Заметная тень пала на государев лоб. Царственные, рыжеватого оттенка брови чуть нахмурились.
— Я склонен буду оценить способности моей полиции и моей канцелярии по тому, удастся ли вам предотвратить эту дерзость изгнанников-пасквилянтов… Ступай теперь к себе, Шувалов. Мы сделаем маленькую партию в этот парк — я обещал великому герцогу… Те бумаги… необходимо… выкупить у господ Искандеров и Тхоржевских. Документы должны вернуться неоглашенными в наши государственные архивы, туда, откуда они в свое время по недосмотру исчезли… Вернуть их — и под замок!..
2
В закоулках, коридорах и двориках знаменитого серо-синего, некогда Кочубеева дома у Цепного моста в Петербурге было легко заблудиться. Там помещалась и секретнейшая 3-я экспедиция. С некоторых пор ее руководителем стал старший чиновник полицейской службы, коллежский асессор Константин Федорович Филиппеус. Ведал он тайнами тайн — службой всех секретных агентов, штатных и завербованных внутри страны и за ее рубежами, в том числе в Германии, Франции, Швейцарии.
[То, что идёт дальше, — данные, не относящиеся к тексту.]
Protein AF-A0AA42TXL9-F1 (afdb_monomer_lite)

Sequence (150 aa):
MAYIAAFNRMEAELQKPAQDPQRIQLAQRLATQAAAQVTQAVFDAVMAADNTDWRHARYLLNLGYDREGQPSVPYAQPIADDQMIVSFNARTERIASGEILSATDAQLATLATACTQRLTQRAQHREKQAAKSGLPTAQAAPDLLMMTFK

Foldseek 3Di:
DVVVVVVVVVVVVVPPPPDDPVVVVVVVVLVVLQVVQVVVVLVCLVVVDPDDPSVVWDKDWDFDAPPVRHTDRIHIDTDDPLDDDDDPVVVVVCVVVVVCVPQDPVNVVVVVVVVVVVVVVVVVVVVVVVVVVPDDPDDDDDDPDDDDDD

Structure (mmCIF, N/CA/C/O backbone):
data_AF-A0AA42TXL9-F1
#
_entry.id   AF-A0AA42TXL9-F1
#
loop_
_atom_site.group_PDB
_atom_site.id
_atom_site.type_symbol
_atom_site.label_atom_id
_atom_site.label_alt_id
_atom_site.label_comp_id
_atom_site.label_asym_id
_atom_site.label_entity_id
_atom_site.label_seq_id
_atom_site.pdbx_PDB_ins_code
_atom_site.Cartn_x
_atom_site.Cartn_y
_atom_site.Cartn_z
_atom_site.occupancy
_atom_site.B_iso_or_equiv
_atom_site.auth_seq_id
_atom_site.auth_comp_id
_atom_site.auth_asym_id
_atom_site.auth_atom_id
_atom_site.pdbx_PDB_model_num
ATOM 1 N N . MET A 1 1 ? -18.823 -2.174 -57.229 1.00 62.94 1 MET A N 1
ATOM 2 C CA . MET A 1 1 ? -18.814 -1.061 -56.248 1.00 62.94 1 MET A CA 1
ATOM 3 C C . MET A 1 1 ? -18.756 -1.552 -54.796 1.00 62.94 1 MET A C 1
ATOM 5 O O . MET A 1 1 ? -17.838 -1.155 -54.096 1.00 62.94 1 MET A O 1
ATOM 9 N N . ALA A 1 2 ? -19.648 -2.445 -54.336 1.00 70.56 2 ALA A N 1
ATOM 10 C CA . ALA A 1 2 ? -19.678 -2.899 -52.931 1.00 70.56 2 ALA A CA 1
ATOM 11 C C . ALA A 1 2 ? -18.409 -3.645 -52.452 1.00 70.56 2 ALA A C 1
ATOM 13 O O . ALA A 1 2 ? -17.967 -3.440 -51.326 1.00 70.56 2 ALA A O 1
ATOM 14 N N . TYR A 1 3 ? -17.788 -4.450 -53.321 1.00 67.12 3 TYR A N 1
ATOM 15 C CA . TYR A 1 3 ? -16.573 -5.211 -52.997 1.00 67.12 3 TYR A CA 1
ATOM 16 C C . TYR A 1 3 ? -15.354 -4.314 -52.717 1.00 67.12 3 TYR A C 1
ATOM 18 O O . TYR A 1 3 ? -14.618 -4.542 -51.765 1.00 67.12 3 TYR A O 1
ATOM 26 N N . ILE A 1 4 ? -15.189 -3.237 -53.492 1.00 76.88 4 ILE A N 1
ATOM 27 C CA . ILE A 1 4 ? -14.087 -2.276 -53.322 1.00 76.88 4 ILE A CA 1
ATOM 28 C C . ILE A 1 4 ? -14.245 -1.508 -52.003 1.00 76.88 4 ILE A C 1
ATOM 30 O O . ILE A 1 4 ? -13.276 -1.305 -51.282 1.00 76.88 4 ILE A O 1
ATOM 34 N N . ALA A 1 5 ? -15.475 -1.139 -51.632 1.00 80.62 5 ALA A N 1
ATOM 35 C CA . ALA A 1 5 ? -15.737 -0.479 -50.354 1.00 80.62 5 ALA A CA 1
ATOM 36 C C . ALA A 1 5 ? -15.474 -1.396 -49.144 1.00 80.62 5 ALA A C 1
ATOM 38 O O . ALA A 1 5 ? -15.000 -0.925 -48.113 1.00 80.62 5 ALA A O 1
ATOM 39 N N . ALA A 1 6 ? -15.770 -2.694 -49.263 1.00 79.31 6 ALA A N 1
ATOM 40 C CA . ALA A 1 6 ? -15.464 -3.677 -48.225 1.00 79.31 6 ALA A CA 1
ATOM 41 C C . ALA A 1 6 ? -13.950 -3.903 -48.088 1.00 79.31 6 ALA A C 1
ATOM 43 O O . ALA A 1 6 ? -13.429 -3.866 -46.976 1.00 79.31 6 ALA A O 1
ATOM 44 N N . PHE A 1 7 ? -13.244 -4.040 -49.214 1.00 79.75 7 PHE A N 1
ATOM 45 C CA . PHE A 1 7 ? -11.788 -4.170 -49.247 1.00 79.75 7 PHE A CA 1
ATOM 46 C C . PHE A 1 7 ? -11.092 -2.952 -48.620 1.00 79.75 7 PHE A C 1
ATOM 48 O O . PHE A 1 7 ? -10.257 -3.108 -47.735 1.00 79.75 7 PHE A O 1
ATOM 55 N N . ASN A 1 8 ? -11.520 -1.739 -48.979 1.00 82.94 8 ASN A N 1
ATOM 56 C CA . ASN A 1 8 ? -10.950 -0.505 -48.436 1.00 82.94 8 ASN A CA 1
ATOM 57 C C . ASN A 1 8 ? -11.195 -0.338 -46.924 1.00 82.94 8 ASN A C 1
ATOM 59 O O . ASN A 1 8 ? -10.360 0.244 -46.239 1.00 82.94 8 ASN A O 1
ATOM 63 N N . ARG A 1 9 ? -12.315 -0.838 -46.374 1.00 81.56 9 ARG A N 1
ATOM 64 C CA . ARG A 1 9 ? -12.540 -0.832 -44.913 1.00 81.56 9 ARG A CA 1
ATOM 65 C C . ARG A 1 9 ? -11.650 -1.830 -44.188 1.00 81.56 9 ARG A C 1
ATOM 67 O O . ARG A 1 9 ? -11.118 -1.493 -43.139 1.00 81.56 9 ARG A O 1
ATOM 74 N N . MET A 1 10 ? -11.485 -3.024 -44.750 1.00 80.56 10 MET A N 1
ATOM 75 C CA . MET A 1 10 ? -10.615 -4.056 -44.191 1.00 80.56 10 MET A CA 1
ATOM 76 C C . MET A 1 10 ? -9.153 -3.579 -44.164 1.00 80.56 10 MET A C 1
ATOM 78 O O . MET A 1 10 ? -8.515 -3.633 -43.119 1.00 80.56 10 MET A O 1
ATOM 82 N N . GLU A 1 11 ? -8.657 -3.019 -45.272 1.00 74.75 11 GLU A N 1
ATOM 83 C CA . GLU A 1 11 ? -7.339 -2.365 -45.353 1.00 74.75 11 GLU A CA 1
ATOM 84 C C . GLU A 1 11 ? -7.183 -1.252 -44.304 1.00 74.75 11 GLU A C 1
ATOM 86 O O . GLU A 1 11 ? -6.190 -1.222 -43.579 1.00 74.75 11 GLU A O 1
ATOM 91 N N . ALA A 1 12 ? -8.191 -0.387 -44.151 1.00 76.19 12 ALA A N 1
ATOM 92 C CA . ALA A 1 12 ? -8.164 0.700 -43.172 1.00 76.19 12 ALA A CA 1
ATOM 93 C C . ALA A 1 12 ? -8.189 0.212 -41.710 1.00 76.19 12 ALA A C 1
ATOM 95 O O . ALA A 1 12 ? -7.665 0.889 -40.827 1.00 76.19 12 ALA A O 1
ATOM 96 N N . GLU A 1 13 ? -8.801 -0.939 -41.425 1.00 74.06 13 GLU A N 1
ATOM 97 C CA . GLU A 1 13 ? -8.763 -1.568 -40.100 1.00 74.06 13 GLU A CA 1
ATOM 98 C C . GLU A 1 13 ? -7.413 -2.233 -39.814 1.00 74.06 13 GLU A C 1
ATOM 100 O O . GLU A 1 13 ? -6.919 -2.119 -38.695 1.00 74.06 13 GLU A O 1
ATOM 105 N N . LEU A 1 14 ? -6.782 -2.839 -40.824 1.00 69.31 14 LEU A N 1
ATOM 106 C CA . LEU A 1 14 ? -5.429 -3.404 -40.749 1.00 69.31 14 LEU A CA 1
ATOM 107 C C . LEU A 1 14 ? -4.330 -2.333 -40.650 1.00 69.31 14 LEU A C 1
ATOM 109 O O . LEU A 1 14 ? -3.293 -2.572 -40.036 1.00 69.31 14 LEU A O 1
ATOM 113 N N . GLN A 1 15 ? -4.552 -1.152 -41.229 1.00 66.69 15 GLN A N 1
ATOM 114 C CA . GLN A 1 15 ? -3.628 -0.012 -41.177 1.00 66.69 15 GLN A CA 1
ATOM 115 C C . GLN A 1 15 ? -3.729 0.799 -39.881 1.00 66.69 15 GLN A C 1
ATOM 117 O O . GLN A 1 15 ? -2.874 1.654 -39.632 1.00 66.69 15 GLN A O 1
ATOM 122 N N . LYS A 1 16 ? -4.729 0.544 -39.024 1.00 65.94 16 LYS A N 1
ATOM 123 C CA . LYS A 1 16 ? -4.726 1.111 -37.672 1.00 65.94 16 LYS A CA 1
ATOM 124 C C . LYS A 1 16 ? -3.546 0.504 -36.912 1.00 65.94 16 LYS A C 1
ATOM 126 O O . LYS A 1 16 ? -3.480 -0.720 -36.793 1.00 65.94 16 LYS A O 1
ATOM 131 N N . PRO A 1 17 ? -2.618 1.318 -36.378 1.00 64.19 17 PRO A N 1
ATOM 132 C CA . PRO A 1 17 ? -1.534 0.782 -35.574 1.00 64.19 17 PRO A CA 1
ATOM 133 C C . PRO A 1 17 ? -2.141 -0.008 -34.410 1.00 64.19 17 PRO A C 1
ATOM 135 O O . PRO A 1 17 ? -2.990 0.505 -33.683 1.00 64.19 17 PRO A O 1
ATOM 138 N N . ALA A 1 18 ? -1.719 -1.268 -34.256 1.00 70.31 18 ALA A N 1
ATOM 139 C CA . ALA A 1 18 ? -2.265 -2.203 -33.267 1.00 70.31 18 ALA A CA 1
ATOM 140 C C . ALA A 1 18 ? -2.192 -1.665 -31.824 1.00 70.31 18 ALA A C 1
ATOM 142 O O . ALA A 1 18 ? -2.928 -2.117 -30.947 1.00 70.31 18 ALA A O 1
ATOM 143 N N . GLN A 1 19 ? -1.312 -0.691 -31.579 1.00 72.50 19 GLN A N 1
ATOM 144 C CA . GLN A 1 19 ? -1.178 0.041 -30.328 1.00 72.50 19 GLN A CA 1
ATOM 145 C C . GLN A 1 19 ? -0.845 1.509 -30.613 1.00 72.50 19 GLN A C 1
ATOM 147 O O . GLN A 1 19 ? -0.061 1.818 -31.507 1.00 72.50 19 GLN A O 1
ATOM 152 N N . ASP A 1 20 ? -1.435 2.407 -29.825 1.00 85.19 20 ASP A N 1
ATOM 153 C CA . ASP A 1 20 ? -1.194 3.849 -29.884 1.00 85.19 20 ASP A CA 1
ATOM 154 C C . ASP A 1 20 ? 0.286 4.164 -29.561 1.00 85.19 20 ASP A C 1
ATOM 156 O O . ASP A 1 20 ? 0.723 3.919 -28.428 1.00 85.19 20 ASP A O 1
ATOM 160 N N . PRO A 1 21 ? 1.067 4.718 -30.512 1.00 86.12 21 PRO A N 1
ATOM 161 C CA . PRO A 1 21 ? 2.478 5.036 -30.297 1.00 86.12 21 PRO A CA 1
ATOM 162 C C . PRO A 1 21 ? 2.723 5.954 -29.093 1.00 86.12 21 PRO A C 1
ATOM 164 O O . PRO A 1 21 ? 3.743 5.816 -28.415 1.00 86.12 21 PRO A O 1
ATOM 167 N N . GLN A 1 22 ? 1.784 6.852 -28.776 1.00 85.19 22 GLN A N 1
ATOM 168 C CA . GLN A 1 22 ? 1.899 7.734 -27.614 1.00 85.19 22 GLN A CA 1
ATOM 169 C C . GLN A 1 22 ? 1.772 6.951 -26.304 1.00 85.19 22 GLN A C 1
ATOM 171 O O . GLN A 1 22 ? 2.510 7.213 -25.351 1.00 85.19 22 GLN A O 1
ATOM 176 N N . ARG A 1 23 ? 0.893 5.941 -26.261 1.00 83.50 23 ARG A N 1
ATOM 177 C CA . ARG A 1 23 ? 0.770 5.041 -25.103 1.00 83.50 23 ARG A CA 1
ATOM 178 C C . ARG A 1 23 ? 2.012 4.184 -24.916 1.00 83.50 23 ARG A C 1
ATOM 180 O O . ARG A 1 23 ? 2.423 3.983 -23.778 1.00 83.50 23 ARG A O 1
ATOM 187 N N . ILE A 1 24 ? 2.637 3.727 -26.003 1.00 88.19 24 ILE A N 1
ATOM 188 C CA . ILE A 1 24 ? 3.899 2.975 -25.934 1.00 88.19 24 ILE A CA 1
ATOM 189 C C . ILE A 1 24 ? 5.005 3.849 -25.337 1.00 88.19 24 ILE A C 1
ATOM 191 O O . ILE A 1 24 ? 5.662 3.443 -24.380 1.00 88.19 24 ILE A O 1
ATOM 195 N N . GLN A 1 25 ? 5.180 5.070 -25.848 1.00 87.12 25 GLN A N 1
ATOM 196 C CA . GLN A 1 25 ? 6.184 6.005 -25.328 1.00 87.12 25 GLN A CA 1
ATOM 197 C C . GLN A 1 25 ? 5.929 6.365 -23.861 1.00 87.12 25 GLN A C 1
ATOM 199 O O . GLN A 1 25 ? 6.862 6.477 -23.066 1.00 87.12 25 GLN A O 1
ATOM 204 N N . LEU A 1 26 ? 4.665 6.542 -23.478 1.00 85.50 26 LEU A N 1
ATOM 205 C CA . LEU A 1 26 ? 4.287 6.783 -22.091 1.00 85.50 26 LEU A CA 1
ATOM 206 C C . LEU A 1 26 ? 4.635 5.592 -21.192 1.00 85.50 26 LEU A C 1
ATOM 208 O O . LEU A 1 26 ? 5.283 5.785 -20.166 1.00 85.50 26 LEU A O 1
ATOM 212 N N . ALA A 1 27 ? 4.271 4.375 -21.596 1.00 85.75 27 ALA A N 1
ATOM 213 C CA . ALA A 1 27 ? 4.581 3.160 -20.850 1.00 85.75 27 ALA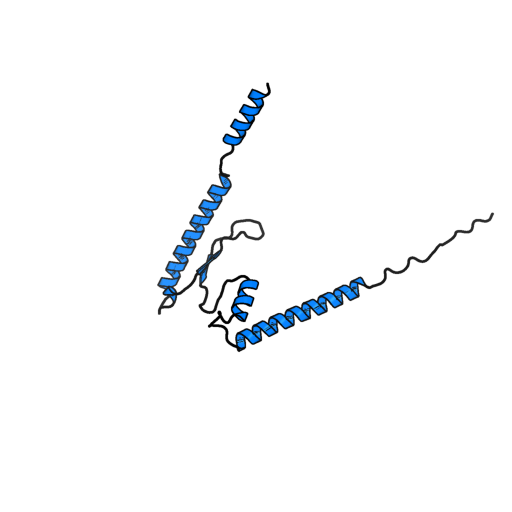 A CA 1
ATOM 214 C C . ALA A 1 27 ? 6.095 2.975 -20.665 1.00 85.75 27 ALA A C 1
ATOM 216 O O . ALA A 1 27 ? 6.544 2.692 -19.558 1.00 85.75 27 ALA A O 1
ATOM 217 N N . GLN A 1 28 ? 6.887 3.208 -21.715 1.00 89.19 28 GLN A N 1
ATOM 218 C CA . GLN A 1 28 ? 8.349 3.148 -21.646 1.00 89.19 28 GLN A CA 1
ATOM 219 C C . GLN A 1 28 ? 8.919 4.179 -20.669 1.00 89.19 28 GLN A C 1
ATOM 221 O O . GLN A 1 28 ? 9.741 3.829 -19.826 1.00 89.19 28 GLN A O 1
ATOM 226 N N . ARG A 1 29 ? 8.461 5.437 -20.731 1.00 85.75 29 ARG A N 1
ATOM 227 C CA . ARG A 1 29 ? 8.903 6.479 -19.789 1.00 85.75 29 ARG A CA 1
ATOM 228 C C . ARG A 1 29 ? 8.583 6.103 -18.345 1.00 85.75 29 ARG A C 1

При Константине Федоровиче деятельность 3-й экспедиции необыкновенно оживилась, ибо был он сыщиком по природе, по страсти и по крови. Пришел он в 3-ю экспедицию недавно, с весны 1869 года, в сорокалетием возрасте и сразу вник в самые важные дела. Как все лица его деликатной профессии, он о себе говорить не любил, а если говорил, то всегда «по соображению обстоятельств» и с учетом вкусов собеседника, причем рассказывал о своей жизни все, кроме правды. Будто, например, предок его получил право прибавить к фамилии Филипп окончание «еус» якобы за блестящие успехи в Болонском университете.